Oggi fa più caldo del solito. Un caldo umido malato. Mi andrebbero gli antitraspiranti. (Alluminio, parabeni…). Nei rossetti, nel phard, nelle matite da trucco (il bacio avvelenato di Marzia. Il suo odore mortale). Da un bel po’ anche noi uomini usiamo rossetti, mascara e una carrettata di cosmetici. (Metalli pesanti!) Nei vestiti: il rayon, detersivi. Gli abiti ritirati dalla lavanderia avvolti nella plastica: percloroetilene, tossico per fegato e sistema nervoso! Per lavoro uso computer, fax e affini: campi elettromagnetici, ritardanti di fiamma bromurati (Bfr). Intaccano scheletro, tiroide, sistema ormonale…
Ogni mattina io mi alzo e assorbo veleni ventiquattro ore al giorno. E mi viene da ridere. Perché?
Esco.
Per strada mi accorgo che l’aria puzza più di ieri, è color grigio-marrone, sembra una marmellata di liquami. E il caldo soffoca.
M’incammino ma è come muoversi sott’acqua. La città che mi imprigiona è uno sfondo opaco di viavai frenetico, strombazzamenti, grida, figure in corsa. Auto e autobus s’incrociano in una giostra da capogiro.
Ieri ho ricevuto cinque email che riguardano amici o conoscenti passati a miglior vita. Non voglio pensare. Anzi sì: io sono qui, vivo in una cloaca proprio per questo: perché c’è gente che arriva a un punto oltre il quale non ce la fa. (Me lo ripeto, ripeto, ripeto). Sono un eroe! A me l’inquinamento, per dirla fuori dai denti, mi tira il pelo più lungo. Ore 8,30 e ho deciso, oggi andrò a una delle discariche.

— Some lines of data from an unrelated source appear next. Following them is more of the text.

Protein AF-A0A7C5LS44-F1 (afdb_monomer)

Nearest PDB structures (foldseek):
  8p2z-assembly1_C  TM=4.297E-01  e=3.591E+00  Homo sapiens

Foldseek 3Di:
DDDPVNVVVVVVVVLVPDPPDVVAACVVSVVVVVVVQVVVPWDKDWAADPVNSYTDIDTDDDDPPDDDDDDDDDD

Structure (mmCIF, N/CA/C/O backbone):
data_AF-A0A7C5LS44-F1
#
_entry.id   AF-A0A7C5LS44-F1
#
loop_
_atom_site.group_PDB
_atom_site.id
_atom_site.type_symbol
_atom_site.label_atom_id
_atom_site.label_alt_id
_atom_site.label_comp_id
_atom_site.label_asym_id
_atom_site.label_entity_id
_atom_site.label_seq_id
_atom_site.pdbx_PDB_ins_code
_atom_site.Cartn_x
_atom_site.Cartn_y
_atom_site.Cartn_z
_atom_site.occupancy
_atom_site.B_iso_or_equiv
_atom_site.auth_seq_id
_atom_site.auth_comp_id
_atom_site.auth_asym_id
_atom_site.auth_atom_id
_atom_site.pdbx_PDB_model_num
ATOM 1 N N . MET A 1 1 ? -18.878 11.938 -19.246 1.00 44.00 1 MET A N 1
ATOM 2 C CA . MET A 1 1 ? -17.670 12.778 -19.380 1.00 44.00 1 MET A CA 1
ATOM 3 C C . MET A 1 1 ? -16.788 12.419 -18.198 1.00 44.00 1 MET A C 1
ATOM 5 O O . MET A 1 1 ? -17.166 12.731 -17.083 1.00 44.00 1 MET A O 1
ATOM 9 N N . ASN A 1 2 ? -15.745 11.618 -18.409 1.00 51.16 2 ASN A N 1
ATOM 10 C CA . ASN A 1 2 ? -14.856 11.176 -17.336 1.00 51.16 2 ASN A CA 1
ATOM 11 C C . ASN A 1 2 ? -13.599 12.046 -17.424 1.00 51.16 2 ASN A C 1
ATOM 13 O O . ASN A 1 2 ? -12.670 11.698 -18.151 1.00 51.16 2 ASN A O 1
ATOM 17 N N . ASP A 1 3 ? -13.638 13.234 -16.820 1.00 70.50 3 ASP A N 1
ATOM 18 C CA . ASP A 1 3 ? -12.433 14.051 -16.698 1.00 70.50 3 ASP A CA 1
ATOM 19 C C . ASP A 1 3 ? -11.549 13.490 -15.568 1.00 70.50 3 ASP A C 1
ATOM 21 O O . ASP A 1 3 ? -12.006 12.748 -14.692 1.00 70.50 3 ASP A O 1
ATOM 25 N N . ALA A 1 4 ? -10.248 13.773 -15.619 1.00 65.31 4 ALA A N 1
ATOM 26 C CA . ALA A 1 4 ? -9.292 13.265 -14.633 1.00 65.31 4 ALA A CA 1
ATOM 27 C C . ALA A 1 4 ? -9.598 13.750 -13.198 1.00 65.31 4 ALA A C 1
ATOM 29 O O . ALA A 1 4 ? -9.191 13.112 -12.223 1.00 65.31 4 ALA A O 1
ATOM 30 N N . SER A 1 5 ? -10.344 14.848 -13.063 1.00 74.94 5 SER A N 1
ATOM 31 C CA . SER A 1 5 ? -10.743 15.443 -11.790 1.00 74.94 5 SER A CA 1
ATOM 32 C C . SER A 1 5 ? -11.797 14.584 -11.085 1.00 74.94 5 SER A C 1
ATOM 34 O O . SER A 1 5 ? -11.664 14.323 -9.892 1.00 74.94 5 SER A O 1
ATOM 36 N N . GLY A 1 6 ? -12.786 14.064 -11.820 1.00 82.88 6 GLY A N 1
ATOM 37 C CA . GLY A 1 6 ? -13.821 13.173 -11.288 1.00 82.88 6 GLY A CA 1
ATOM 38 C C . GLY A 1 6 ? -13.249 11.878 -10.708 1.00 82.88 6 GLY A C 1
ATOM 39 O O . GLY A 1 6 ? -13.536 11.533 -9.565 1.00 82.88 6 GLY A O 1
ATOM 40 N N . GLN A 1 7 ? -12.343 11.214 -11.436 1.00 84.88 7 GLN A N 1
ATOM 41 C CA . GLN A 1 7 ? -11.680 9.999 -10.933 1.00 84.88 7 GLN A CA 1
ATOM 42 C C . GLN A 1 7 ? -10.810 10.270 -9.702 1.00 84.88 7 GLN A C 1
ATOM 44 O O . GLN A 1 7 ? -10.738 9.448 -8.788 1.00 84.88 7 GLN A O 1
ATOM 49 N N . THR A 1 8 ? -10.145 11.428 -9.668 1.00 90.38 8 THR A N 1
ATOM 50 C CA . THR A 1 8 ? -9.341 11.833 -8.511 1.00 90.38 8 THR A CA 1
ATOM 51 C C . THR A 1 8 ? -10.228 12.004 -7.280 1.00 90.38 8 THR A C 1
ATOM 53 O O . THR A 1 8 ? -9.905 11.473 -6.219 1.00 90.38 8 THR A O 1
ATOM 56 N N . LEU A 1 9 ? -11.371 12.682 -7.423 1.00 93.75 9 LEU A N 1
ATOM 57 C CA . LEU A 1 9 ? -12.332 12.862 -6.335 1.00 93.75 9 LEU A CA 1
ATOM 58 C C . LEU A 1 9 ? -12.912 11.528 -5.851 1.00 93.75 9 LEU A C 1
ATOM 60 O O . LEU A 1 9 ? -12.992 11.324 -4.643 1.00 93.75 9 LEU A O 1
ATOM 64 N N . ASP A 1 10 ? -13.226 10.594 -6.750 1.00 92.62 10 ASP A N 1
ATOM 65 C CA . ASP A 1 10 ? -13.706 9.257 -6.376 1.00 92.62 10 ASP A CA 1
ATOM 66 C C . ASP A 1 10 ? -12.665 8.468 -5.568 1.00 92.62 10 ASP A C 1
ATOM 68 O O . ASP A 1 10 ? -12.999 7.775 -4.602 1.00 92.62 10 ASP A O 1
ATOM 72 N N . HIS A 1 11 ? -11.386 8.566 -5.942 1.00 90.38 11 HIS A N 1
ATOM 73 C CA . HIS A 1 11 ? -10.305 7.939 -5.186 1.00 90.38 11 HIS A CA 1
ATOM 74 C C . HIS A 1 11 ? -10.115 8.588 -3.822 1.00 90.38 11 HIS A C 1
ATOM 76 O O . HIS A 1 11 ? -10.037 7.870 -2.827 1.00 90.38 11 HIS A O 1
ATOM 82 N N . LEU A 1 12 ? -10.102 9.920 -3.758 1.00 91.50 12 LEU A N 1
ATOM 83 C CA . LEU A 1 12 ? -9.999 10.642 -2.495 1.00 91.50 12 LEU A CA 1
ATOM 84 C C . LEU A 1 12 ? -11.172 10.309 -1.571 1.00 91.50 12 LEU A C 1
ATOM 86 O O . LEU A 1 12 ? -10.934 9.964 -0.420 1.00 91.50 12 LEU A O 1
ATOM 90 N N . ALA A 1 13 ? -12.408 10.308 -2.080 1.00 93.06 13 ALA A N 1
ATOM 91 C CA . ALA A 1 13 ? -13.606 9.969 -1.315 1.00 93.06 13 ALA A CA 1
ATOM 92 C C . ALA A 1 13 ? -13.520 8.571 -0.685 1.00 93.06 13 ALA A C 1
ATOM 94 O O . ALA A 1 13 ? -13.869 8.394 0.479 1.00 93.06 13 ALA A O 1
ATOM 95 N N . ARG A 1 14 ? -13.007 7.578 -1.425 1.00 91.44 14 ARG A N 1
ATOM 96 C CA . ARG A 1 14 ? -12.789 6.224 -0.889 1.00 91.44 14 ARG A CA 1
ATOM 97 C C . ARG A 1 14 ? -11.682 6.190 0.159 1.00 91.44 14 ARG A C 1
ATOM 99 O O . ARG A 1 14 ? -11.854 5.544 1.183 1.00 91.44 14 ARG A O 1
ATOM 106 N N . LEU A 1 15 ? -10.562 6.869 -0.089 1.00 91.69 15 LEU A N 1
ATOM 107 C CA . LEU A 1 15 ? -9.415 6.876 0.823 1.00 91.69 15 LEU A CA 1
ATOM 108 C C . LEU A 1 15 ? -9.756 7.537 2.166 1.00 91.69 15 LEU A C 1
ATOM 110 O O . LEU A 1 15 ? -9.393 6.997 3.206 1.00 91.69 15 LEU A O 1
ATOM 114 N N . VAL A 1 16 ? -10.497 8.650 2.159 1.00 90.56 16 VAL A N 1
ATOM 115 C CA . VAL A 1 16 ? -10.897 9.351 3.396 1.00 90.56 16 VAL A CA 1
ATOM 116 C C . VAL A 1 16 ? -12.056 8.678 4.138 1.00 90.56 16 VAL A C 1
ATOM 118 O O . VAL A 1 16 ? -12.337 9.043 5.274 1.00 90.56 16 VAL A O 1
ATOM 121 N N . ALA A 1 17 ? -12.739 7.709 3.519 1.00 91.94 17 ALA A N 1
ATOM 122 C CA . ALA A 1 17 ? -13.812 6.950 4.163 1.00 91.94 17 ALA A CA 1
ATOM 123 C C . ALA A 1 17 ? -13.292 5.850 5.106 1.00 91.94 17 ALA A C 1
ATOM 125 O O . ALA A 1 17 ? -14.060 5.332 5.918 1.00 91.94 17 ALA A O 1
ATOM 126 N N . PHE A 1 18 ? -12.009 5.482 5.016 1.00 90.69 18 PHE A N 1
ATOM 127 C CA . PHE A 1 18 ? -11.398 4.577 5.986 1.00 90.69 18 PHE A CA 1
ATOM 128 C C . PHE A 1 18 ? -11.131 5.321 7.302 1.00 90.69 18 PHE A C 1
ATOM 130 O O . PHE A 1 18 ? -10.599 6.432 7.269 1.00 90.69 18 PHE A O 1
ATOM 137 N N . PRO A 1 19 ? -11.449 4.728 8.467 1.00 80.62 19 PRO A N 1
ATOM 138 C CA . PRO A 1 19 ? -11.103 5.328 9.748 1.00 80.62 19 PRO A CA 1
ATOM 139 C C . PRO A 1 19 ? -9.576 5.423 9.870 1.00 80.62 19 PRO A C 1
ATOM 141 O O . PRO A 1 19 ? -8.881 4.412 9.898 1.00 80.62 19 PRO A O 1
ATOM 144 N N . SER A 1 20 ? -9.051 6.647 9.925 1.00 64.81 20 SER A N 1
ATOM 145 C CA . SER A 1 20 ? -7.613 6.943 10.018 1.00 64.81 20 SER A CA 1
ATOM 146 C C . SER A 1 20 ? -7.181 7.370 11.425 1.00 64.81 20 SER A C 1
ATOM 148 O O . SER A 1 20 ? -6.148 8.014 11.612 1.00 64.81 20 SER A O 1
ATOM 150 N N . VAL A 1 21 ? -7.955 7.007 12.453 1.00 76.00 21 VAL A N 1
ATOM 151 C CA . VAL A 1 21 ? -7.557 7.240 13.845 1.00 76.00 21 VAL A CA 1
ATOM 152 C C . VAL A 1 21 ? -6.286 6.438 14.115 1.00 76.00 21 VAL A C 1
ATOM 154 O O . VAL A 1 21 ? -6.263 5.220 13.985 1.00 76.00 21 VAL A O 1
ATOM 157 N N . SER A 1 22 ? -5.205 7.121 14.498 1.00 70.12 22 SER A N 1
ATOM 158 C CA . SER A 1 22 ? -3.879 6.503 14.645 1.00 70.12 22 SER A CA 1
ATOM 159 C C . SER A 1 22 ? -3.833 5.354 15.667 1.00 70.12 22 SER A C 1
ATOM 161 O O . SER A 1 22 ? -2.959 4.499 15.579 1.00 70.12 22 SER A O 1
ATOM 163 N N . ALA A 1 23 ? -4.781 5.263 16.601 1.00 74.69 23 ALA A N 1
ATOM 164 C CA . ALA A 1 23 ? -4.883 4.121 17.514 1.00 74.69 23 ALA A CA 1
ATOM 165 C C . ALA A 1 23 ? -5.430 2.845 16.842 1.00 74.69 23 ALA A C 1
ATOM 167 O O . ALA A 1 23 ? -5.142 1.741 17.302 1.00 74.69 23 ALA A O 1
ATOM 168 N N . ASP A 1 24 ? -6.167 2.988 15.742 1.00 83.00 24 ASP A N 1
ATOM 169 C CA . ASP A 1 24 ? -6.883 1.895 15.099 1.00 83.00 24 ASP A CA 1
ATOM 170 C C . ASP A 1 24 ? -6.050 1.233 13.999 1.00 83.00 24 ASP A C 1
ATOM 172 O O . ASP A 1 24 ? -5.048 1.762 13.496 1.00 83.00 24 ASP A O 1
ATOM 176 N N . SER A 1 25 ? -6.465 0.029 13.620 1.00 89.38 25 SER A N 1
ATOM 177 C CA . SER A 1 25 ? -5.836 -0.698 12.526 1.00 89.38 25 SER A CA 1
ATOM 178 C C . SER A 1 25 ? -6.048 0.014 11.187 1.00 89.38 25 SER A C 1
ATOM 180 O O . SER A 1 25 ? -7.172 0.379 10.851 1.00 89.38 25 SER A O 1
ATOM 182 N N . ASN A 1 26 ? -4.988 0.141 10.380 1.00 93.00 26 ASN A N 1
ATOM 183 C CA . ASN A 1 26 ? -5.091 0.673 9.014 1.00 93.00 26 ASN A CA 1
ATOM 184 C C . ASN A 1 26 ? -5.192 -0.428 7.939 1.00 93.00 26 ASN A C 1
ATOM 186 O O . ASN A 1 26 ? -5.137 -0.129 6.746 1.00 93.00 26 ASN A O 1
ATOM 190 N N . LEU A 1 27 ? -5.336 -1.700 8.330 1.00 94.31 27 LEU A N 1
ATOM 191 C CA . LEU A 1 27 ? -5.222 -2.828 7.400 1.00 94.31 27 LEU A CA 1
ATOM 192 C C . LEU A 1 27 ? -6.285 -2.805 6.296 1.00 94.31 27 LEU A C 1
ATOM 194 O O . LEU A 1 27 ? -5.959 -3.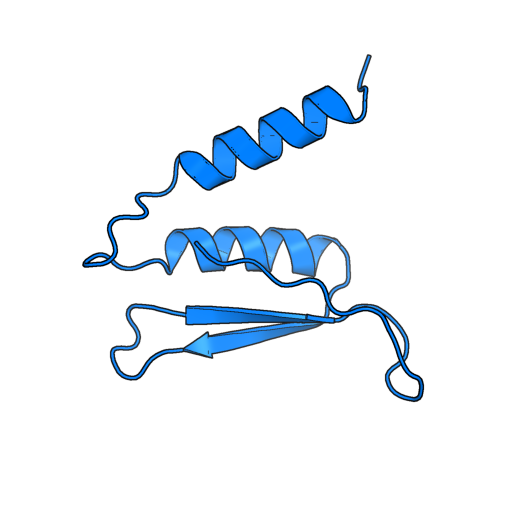115 5.158 1.00 94.31 27 LEU A O 1
ATOM 198 N N . ALA A 1 28 ? -7.508 -2.349 6.583 1.00 93.25 28 ALA A N 1
ATOM 199 C CA . ALA A 1 28 ? -8.556 -2.221 5.566 1.00 93.25 28 ALA A CA 1
ATOM 200 C C . ALA A 1 28 ? -8.183 -1.216 4.456 1.00 93.25 28 ALA A C 1
ATOM 202 O O . ALA A 1 28 ? -8.421 -1.470 3.273 1.00 93.25 28 ALA A O 1
ATOM 203 N N . LEU A 1 29 ? -7.548 -0.097 4.826 1.00 94.12 29 LEU A N 1
ATOM 204 C CA . LEU A 1 29 ? -7.008 0.870 3.868 1.00 94.12 29 LEU A CA 1
ATOM 205 C C . LEU A 1 29 ? -5.858 0.249 3.062 1.00 94.12 29 LEU A C 1
ATOM 207 O O . LEU A 1 29 ? -5.803 0.395 1.841 1.00 94.12 29 LEU A O 1
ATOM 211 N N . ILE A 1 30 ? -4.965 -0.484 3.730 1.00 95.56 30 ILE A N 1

Ci manco da un bel po’ e voglio rendermi conto dello stato dell’arte, voglio immergermi nella più viva e per così dire palpitante realtà ambientale. Avviso Marzia? Ottima idea. M’incammino saltellando, fischiettando, telefoninando a Marzia. — Tesoro — le dico — tesoro, aspettami alla discarica B… Come? La faccenda del tuo stomaco? Non preoccuparti, ho con me una pilloletta… — Marzia è titubante, poi esala un: — Sì gioia, vengo. — Che importa? La pillola da darle non sarà più letale di tutto il resto. Oltre un certo limite, capite, non c’è nulla che possa fare ancora più male. E’ quasi un vantaggio, accidenti.

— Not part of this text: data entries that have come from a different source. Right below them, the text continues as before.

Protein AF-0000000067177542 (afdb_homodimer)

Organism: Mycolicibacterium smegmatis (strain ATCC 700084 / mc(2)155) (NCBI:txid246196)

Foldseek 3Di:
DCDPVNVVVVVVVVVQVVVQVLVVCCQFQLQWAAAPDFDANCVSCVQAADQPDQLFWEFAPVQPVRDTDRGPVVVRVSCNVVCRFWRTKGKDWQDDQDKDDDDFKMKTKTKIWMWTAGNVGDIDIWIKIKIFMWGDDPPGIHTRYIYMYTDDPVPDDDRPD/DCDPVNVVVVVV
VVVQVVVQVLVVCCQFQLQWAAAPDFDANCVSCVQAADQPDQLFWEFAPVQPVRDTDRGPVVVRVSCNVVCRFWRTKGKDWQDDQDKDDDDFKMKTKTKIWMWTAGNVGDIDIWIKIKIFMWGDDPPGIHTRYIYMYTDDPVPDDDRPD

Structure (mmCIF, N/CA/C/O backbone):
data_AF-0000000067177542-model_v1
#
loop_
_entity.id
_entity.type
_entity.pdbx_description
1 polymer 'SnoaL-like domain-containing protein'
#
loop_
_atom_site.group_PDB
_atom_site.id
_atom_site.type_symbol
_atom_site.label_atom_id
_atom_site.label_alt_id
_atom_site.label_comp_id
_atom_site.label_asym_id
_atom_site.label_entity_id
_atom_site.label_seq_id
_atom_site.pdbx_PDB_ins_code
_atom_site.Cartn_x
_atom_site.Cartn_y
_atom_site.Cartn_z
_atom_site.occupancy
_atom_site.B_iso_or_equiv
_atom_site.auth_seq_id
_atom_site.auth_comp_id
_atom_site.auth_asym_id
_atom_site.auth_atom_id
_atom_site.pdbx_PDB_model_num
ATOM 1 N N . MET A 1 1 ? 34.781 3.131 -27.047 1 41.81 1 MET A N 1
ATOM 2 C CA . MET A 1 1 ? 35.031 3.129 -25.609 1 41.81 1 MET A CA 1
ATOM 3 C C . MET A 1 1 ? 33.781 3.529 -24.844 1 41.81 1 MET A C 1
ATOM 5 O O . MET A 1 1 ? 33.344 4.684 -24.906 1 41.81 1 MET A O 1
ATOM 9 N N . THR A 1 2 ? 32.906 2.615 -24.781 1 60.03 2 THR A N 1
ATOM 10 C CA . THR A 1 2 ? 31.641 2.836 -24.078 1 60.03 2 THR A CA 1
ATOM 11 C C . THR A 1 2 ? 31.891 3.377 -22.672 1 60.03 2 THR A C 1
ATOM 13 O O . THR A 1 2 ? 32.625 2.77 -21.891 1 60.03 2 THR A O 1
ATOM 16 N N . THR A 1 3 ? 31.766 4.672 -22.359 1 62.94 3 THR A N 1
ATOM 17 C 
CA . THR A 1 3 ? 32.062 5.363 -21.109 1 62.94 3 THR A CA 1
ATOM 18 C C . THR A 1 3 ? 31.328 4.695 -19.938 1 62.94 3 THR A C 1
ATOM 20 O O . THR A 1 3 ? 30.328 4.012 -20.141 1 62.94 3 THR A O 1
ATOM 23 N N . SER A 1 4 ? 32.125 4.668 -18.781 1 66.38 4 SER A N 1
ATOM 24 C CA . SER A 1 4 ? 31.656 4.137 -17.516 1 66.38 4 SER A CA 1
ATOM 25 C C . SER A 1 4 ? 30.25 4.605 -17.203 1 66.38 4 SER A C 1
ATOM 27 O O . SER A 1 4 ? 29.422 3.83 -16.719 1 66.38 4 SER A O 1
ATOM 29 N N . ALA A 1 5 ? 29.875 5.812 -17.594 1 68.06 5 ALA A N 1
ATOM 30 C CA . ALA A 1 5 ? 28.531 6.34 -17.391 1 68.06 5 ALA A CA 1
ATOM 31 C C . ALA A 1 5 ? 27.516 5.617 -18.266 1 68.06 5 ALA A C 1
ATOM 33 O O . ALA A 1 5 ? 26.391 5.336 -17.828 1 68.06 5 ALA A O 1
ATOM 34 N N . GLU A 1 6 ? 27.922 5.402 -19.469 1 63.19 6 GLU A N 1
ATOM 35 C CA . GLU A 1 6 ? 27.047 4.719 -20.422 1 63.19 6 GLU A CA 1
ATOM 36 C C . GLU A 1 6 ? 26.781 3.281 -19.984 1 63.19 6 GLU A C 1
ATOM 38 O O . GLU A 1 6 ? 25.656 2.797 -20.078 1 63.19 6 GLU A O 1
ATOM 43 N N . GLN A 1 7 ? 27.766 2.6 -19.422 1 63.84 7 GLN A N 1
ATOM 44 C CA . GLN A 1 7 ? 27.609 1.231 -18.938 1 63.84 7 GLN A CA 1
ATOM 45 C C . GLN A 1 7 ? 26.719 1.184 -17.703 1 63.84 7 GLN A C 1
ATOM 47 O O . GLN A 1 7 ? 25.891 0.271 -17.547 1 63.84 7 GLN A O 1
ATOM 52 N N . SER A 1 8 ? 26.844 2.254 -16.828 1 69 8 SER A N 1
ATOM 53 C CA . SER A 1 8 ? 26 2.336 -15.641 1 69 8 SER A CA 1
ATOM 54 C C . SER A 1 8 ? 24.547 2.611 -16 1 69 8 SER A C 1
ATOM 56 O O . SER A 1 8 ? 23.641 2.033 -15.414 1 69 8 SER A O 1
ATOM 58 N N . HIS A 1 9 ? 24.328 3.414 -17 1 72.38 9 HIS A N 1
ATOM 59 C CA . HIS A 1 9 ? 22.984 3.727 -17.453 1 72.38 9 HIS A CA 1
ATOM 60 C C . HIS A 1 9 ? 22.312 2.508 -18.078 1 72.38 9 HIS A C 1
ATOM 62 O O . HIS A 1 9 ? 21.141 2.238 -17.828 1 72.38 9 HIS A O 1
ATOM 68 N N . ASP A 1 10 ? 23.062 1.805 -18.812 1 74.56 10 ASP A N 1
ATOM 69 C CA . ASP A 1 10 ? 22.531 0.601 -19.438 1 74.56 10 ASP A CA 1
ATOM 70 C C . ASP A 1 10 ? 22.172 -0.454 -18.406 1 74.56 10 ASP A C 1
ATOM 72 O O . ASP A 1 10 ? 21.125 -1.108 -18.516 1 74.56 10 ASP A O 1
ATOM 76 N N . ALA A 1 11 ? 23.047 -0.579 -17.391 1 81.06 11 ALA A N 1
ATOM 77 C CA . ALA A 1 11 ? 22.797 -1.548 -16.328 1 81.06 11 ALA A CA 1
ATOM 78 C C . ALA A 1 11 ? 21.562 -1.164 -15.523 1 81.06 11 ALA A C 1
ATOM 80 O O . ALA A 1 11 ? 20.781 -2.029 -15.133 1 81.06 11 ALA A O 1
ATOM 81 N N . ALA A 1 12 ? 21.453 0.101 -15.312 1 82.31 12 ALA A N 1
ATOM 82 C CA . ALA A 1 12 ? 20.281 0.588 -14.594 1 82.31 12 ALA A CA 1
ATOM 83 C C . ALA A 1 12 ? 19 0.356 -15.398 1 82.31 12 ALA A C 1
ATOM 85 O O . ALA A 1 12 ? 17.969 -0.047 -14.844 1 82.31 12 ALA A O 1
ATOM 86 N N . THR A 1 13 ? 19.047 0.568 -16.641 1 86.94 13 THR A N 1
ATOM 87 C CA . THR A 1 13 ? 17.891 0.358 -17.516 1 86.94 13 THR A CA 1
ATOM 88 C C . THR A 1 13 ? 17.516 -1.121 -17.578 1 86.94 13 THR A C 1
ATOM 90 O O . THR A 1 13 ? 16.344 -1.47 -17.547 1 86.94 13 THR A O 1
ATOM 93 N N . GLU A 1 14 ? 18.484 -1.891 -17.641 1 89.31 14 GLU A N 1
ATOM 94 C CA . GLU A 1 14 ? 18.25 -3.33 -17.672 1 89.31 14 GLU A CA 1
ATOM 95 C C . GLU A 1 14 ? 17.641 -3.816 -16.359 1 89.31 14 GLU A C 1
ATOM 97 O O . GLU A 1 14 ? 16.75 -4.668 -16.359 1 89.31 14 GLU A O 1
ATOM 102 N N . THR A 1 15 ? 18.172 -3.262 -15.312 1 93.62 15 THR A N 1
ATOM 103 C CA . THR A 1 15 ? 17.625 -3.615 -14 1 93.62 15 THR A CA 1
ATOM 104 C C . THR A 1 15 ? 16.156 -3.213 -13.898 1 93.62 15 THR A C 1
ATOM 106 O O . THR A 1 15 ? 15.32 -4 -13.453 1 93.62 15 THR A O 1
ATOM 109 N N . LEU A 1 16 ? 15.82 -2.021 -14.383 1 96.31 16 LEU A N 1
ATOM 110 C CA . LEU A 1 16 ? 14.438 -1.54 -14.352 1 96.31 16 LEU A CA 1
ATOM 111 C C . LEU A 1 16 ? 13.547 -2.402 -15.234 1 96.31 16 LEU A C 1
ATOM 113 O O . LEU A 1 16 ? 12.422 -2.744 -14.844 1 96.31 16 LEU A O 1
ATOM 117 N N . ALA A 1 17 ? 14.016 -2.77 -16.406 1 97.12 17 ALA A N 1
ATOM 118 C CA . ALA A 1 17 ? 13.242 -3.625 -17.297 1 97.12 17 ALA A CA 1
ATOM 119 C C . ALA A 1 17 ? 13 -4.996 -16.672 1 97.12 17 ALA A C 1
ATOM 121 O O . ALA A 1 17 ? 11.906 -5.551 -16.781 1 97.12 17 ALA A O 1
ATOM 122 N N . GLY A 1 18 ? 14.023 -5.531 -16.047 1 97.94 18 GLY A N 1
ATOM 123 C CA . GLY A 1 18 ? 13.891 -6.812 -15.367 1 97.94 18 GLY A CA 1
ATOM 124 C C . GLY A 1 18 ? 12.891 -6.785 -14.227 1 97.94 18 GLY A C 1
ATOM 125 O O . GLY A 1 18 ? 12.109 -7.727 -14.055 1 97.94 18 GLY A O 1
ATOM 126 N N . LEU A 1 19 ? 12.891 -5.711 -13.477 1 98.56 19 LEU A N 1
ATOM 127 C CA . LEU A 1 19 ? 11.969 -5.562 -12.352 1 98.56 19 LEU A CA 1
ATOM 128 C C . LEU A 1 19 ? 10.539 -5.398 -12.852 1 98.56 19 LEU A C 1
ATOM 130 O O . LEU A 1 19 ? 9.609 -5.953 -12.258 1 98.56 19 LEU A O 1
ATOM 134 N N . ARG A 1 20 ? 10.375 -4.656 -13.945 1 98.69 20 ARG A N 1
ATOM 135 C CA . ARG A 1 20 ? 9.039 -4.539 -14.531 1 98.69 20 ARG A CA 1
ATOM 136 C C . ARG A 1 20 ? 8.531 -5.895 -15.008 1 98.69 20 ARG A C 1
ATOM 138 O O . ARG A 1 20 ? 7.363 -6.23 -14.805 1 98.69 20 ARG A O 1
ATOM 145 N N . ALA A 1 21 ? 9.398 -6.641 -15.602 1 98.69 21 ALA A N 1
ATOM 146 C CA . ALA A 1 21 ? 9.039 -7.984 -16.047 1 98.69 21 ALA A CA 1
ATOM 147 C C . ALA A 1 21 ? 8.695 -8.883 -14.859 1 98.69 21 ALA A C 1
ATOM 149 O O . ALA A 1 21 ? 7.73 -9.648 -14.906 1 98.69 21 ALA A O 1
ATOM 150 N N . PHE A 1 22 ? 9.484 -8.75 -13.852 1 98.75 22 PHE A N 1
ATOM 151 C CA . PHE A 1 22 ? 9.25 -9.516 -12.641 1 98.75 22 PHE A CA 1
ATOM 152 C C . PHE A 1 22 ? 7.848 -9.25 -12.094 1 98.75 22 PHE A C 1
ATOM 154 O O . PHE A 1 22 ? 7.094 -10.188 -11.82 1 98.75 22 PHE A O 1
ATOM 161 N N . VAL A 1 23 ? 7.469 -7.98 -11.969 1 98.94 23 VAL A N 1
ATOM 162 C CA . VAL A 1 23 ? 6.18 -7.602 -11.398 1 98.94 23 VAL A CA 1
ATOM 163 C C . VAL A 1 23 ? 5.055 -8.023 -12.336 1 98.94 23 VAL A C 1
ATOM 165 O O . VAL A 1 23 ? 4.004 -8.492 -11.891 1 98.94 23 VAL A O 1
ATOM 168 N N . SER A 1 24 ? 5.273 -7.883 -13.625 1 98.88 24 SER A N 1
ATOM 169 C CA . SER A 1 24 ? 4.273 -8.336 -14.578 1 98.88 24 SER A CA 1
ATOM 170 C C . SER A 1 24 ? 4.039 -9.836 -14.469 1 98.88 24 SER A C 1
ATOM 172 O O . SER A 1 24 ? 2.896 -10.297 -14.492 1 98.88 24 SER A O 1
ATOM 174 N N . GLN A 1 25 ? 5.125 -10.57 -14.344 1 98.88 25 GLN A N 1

Per la discarica B, che è lontana, chiamo un taxi. Arriva, salgo. Anche l’interno del taxi puzza. L’auto riparte al volo, quasi dovesse portarmi al pronto soccorso. Ih! Pochi lo sanno: l’inquinamento in auto è sestuplo di quello su strada. Quasi converrebbe prendere una bici. Nell’abitacolo il benzene supera 35 volte il limite accettabile. In bici, invece? Beh, se scegliete una via di campagna e pedalate veloci per ossigenarvi (si fa per dire), anziché benzene assorbite sterco chimico delle piante. (Disinfettanti, ormoni, antidiserbanti, coloranti). E io continuo a ridermela!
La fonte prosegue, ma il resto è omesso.